Abstract

Since the estimate of moisture stress coefficients (MSC) in the current Carnegie-Ames-Stanford-Approach (CASA) model still requires considerable inputs from ground meteorological data and many soil parameters, here we present a modified CASA model by introducing the land-surface water index (LSWI) and scaled precipitation to model the vegetation net primary productivity (NPP) in the arid and semiarid climate of the Mongolian Plateau. The field-observed NPP data and a previously proposed model (the Yu-CASA model) were used to evaluate the performance of our LSWI-based CASA model.

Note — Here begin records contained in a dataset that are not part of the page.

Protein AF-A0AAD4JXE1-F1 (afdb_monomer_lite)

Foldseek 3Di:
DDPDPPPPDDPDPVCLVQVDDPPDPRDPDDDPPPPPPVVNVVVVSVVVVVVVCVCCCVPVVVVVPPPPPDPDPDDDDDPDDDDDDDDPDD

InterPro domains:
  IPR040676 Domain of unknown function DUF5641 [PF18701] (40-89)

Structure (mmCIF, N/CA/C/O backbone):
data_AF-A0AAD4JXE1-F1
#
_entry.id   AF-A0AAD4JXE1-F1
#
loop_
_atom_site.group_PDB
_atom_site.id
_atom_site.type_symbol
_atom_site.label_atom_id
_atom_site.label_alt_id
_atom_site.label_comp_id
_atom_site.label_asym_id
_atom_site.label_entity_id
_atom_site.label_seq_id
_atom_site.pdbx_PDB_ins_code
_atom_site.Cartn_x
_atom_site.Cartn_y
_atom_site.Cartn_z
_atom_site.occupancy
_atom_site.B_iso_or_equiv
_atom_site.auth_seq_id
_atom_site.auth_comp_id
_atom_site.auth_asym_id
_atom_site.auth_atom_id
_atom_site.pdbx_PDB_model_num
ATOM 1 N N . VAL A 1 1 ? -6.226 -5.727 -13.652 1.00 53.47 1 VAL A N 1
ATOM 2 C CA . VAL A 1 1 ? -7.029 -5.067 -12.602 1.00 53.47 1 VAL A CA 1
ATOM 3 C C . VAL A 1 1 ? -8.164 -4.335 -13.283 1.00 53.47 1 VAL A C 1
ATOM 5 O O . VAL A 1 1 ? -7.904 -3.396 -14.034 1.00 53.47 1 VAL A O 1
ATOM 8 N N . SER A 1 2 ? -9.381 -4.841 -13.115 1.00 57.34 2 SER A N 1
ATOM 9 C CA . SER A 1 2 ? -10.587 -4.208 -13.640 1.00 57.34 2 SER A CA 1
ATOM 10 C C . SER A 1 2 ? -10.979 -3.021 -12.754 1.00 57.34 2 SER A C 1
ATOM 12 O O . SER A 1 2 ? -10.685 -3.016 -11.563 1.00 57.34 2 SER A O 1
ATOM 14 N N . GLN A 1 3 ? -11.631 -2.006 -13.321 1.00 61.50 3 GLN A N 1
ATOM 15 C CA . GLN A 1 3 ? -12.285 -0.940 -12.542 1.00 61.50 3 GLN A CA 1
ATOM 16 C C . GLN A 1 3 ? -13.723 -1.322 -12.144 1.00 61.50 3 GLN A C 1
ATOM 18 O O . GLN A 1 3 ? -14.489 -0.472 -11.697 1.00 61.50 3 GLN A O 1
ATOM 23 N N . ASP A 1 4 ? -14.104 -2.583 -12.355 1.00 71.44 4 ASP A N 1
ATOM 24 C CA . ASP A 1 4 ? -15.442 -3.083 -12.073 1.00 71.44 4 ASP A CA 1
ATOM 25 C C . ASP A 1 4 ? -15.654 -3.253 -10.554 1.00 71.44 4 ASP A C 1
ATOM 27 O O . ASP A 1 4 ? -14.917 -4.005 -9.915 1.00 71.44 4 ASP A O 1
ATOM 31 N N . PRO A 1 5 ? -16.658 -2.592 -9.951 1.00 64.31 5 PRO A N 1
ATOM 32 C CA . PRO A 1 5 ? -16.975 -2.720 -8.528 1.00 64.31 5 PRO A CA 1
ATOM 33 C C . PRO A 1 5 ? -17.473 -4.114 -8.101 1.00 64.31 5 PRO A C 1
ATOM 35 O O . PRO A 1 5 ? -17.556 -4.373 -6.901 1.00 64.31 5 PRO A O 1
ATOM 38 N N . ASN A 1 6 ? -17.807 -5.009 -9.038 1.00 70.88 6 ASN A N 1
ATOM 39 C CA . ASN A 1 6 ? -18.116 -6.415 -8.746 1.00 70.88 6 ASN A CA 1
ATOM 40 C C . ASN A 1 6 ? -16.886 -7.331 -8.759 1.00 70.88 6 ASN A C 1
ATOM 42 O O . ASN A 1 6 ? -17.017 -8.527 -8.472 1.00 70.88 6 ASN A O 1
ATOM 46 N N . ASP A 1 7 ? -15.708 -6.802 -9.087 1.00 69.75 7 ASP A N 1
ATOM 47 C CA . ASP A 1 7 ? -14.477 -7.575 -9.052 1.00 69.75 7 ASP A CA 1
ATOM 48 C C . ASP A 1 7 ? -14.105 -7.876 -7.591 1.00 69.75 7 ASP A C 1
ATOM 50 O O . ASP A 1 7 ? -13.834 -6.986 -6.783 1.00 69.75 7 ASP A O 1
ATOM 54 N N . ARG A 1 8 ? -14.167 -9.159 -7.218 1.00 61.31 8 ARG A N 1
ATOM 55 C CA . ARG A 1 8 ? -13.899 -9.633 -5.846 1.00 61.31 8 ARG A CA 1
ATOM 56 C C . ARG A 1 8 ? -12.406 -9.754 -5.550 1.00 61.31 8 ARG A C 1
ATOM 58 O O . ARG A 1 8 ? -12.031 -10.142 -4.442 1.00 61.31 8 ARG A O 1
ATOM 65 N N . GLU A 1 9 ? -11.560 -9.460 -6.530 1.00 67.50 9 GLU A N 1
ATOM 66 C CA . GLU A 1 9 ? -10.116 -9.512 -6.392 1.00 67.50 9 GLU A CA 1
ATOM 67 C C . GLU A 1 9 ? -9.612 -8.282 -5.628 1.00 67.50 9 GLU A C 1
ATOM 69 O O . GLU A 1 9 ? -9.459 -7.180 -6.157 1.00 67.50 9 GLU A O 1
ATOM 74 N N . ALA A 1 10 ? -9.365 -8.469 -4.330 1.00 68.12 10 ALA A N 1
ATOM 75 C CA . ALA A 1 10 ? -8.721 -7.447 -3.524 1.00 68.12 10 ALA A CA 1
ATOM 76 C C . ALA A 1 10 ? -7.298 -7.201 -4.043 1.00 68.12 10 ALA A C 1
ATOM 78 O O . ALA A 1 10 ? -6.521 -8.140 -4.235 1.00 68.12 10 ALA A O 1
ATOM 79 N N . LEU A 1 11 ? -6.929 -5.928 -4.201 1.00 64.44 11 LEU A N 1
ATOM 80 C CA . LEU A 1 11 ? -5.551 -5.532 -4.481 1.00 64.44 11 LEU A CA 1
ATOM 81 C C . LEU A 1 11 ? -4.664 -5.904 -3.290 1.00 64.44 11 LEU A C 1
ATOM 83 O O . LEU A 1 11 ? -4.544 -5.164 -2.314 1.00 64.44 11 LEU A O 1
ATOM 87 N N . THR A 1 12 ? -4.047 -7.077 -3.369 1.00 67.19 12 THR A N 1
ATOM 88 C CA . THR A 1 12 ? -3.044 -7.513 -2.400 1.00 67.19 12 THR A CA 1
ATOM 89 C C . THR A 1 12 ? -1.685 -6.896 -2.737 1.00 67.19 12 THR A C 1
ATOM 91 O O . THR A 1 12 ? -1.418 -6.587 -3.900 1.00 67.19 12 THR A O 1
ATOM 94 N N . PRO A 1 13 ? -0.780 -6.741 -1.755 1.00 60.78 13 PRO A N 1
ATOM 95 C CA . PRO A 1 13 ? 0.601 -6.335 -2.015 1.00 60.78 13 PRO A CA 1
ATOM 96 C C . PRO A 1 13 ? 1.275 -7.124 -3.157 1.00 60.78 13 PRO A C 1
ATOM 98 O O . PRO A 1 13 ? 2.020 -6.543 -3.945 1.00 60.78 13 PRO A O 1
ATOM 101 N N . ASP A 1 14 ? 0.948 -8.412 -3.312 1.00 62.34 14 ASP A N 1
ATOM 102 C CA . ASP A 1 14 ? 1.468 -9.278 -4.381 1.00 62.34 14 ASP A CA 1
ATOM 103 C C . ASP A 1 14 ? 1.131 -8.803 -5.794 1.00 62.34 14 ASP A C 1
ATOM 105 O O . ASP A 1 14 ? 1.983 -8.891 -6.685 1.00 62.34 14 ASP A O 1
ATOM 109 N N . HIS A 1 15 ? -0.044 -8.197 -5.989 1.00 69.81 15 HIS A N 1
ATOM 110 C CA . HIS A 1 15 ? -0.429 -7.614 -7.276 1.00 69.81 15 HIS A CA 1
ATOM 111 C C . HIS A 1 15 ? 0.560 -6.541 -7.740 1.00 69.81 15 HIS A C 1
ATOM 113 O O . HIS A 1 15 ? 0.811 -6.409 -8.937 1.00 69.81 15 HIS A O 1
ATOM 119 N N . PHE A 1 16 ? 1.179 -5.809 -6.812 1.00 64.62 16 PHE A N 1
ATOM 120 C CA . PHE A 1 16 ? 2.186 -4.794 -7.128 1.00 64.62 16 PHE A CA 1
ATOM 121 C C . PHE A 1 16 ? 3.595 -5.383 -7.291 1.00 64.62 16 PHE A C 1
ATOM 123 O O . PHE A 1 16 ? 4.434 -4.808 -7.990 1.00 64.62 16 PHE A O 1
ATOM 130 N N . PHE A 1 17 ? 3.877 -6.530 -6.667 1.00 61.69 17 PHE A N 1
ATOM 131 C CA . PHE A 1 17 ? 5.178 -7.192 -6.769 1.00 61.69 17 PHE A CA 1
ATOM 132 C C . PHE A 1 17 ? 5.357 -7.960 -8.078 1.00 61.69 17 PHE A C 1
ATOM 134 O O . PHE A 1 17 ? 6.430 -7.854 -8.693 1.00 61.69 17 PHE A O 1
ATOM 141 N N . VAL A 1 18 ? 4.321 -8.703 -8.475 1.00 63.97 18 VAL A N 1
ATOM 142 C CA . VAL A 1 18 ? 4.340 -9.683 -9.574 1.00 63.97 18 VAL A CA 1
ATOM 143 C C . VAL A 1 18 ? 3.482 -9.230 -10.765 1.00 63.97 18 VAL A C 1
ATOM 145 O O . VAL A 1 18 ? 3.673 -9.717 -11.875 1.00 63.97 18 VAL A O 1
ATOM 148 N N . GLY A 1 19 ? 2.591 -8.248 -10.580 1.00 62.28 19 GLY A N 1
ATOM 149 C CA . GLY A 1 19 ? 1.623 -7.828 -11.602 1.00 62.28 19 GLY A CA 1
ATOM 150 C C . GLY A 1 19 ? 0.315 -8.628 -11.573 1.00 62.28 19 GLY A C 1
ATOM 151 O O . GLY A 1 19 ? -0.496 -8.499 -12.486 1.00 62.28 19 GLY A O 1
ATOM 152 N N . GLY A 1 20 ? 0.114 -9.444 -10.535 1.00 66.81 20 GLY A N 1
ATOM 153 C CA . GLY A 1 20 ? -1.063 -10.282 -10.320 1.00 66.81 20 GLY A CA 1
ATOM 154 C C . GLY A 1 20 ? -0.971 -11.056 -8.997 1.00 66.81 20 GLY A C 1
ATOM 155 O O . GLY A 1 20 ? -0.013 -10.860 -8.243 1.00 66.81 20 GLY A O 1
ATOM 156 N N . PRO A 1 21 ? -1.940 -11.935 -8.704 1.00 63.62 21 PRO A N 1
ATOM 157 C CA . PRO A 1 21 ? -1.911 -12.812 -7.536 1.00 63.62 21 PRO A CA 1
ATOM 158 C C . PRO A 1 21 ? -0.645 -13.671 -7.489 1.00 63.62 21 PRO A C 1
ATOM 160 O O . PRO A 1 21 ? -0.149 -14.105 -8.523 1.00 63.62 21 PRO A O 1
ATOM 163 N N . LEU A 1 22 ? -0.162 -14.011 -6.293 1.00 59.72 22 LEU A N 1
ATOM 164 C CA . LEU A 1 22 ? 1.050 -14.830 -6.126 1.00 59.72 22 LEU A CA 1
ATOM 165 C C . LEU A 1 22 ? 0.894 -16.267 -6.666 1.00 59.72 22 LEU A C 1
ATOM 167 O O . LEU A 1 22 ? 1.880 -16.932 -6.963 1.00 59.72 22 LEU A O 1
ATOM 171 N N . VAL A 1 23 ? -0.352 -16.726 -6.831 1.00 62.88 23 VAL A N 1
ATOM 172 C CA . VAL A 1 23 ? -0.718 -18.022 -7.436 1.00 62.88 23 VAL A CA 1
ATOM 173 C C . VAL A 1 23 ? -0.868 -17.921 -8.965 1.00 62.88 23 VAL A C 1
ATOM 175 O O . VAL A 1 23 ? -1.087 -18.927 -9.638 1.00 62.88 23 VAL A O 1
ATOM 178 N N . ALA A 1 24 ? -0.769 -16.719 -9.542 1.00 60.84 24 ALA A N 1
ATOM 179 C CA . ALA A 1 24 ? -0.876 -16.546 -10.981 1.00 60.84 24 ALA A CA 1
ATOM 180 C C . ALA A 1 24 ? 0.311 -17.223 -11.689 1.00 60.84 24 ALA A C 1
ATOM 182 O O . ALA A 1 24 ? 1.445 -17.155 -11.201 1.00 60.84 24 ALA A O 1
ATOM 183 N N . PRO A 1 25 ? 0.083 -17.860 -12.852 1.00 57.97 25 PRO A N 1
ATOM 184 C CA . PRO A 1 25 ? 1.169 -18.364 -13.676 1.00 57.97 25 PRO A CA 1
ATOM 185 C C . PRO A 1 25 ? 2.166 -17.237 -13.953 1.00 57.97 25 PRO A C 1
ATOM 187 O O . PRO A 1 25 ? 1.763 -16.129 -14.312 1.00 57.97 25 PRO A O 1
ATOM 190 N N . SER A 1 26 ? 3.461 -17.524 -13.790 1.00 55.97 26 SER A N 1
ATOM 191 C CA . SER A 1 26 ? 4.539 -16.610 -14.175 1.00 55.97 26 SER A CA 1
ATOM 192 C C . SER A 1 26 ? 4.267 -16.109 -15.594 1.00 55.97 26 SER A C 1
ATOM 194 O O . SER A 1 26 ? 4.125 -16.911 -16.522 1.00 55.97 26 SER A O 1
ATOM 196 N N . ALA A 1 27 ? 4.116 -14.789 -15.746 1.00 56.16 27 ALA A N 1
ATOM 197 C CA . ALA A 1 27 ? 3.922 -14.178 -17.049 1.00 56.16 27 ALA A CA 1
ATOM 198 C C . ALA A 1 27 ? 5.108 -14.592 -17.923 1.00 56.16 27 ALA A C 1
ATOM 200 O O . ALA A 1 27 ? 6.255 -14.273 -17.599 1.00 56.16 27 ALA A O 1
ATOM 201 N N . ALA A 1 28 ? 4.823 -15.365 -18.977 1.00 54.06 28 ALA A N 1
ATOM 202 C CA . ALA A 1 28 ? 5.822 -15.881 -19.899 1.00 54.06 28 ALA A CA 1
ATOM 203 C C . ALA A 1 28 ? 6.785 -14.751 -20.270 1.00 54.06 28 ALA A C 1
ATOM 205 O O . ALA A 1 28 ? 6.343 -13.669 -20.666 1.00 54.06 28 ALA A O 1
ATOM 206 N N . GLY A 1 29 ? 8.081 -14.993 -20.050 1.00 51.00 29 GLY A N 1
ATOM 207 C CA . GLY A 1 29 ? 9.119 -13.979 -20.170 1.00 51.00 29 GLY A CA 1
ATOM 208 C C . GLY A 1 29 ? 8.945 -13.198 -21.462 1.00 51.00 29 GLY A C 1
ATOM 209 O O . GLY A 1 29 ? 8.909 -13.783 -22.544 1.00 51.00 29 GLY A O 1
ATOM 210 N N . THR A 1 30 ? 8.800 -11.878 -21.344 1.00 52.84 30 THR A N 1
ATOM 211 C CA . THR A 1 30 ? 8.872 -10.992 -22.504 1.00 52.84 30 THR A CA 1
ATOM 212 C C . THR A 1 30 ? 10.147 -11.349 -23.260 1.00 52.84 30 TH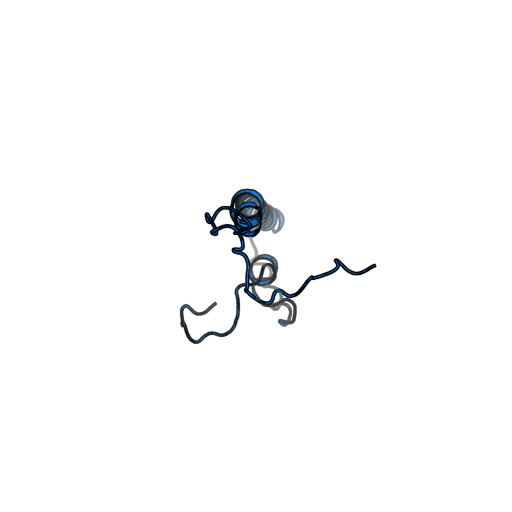R A C 1
ATOM 214 O O . THR A 1 30 ? 11.206 -11.313 -22.623 1.00 52.84 30 THR A O 1
ATOM 217 N N . PRO A 1 31 ? 10.077 -11.702 -24.559 1.00 52.66 31 PRO A N 1
ATOM 218 C CA . PRO A 1 31 ? 11.287 -11.888 -25.340 1.00 52.66 31 PRO A CA 1
ATOM 219 C C . PRO A 1 31 ? 12.093 -10.607 -25.181 1.00 52.66 31 PRO A C 1
ATOM 221 O O . PRO A 1 31 ? 11.514 -9.515 -25.238 1.00 52.66 31 PRO A O 1
ATOM 224 N N . ASP A 1 32 ? 13.380 -10.748 -24.861 1.00 53.16 32 ASP A N 1
ATOM 225 C CA . ASP A 1 32 ? 14.297 -9.626 -24.723 1.00 53.16 32 ASP A CA 1
ATOM 226 C C . ASP A 1 32 ? 14.075 -8.705 -25.922 1.00 53.16 32 ASP A C 1
ATOM 228 O O . ASP A 1 32 ? 14.432 -9.036 -27.048 1.00 53.16 32 ASP A O 1
ATOM 232 N N . GLN A 1 33 ? 13.395 -7.576 -25.697 1.00 54.84 33 GLN A N 1
ATOM 233 C CA . GLN A 1 33 ? 13.268 -6.543 -26.710 1.00 54.84 33 GLN A CA 1
ATOM 234 C C . GLN A 1 33 ? 14.679 -6.015 -26.931 1.00 54.84 33 GLN A C 1
ATOM 236 O O . GLN A 1 33 ? 15.184 -5.199 -26.149 1.00 54.84 33 GLN A O 1
ATOM 241 N N . GLU A 1 34 ? 15.302 -6.574 -27.959 1.00 53.50 34 GLU A N 1
ATOM 242 C CA . GLU A 1 34 ? 16.603 -6.260 -28.513 1.00 53.50 34 GLU A CA 1
ATOM 243 C C . GLU A 1 34 ? 16.789 -4.734 -28.511 1.00 53.50 34 GLU A C 1
ATOM 245 O O . GLU A 1 34 ? 16.164 -4.009 -29.279 1.00 53.50 34 GLU A O 1
ATOM 250 N N . GLY A 1 35 ? 17.591 -4.215 -27.576 1.00 57.06 35 GLY A N 1
ATOM 251 C CA . GLY A 1 35 ? 18.010 -2.806 -27.584 1.00 57.06 35 GLY A CA 1
ATOM 252 C C . GLY A 1 35 ? 17.868 -2.041 -26.268 1.00 57.06 35 GLY A C 1
ATOM 253 O O . GLY A 1 35 ? 18.617 -1.090 -26.036 1.00 57.06 35 GLY A O 1
ATOM 254 N N . LEU A 1 36 ? 17.001 -2.459 -25.344 1.00 58.53 36 LEU A N 1
ATOM 255 C CA . LEU A 1 36 ? 16.997 -1.893 -23.991 1.00 58.53 36 LEU A CA 1
ATOM 256 C C . LEU A 1 36 ? 17.846 -2.785 -23.097 1.00 58.53 36 LEU A C 1
ATOM 258 O O . LEU A 1 36 ? 17.384 -3.836 -22.668 1.00 58.53 36 LEU A O 1
ATOM 262 N N . SER A 1 37 ? 19.081 -2.345 -22.814 1.00 70.50 37 SER A N 1
ATOM 263 C CA . SER A 1 37 ? 19.952 -2.936 -21.789 1.00 70.50 37 SER A CA 1
ATOM 264 C C . SER A 1 37 ? 19.087 -3.382 -20.610 1.00 70.50 37 SER A C 1
ATOM 266 O O . SER A 1 37 ? 18.500 -2.537 -19.930 1.00 70.50 37 SER A O 1
ATOM 268 N N . CYS A 1 38 ? 18.970 -4.697 -20.403 1.00 70.94 38 CYS A N 1
ATOM 269 C CA . CYS A 1 38 ? 18.161 -5.302 -19.341 1.00 70.94 38 CYS A CA 1
ATOM 270 C C . CYS A 1 38 ? 18.417 -4.609 -17.989 1.00 70.94 38 CYS A C 1
ATOM 272 O O . CYS A 1 38 ? 17.503 -4.338 -17.215 1.00 70.94 38 CYS A O 1
ATOM 274 N N . LEU A 1 39 ? 19.654 -4.151 -17.792 1.00 77.12 39 LEU A N 1
ATOM 275 C CA . LEU A 1 39 ? 20.112 -3.376 -16.650 1.00 77.12 39 LEU A CA 1
ATOM 276 C C . LEU A 1 39 ? 19.447 -1.990 -16.508 1.00 77.12 39 LEU A C 1
ATOM 278 O O . LEU A 1 39 ? 19.113 -1.589 -15.395 1.00 77.12 39 LEU A O 1
ATOM 282 N N . LYS A 1 40 ? 19.207 -1.254 -17.602 1.00 77.38 40 LYS A N 1
ATOM 283 C CA . LYS A 1 40 ? 18.462 0.023 -17.578 1.00 77.38 40 LYS A CA 1
ATOM 284 C C . LYS A 1 40 ? 16.996 -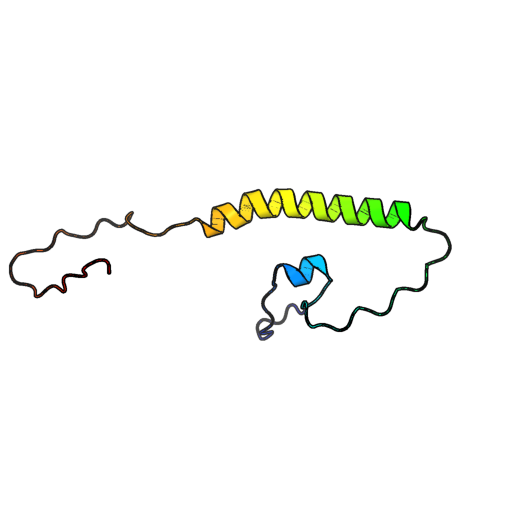0.193 -17.209 1.00 77.38 40 LYS A C 1
ATOM 286 O O . LYS A 1 40 ? 16.475 0.536 -16.367 1.00 77.38 40 LYS A O 1
ATOM 291 N N . ARG A 1 41 ? 16.349 -1.205 -17.800 1.00 80.19 41 ARG A N 1
ATOM 292 C CA . ARG A 1 41 ? 14.956 -1.561 -17.482 1.00 80.19 41 ARG A CA 1
ATOM 293 C C . ARG A 1 41 ? 14.833 -2.002 -16.024 1.00 80.19 41 ARG A C 1
ATOM 295 O O . ARG A 1 41 ? 13.975 -1.496 -15.308 1.00 80.19 41 ARG A O 1
ATOM 302 N N . TRP A 1 42 ? 15.741 -2.861 -15.568 1.00 80.62 42 TRP A N 1
ATOM 303 C CA . TRP A 1 42 ? 15.807 -3.298 -14.179 1.00 80.62 42 TRP A CA 1
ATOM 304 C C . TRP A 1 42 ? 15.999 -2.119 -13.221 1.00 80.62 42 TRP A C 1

The results show that the NPP predicted by both the LSWI-based CASA model and the Yu-CASA model showed good agreement with the observed NPP in the grassland ecosystems in the study area, with coefficients of determination of 0.717 and 0.714, respectively. The LSWI-based CASA model also performed comparably with the Yu-CASA model at both biome and per-pixel scales when keeping other inputs unchanged, with a difference of approximately 16gC in the growing-season total NPP and an average value of 2.3gC bias for each month. This indicates that, unlike an earlier method that estimated MSC based entirely on climatic variables or a soil moisture model, the method proposed here simplifies the model structure, reduces the need for ground measurements, and can provide results comparable with those from earlier models. The LSWI-based CASA model is potentially an alternative method for modelling NPP for a wide range of vegetation types in the Mongolian Plateau.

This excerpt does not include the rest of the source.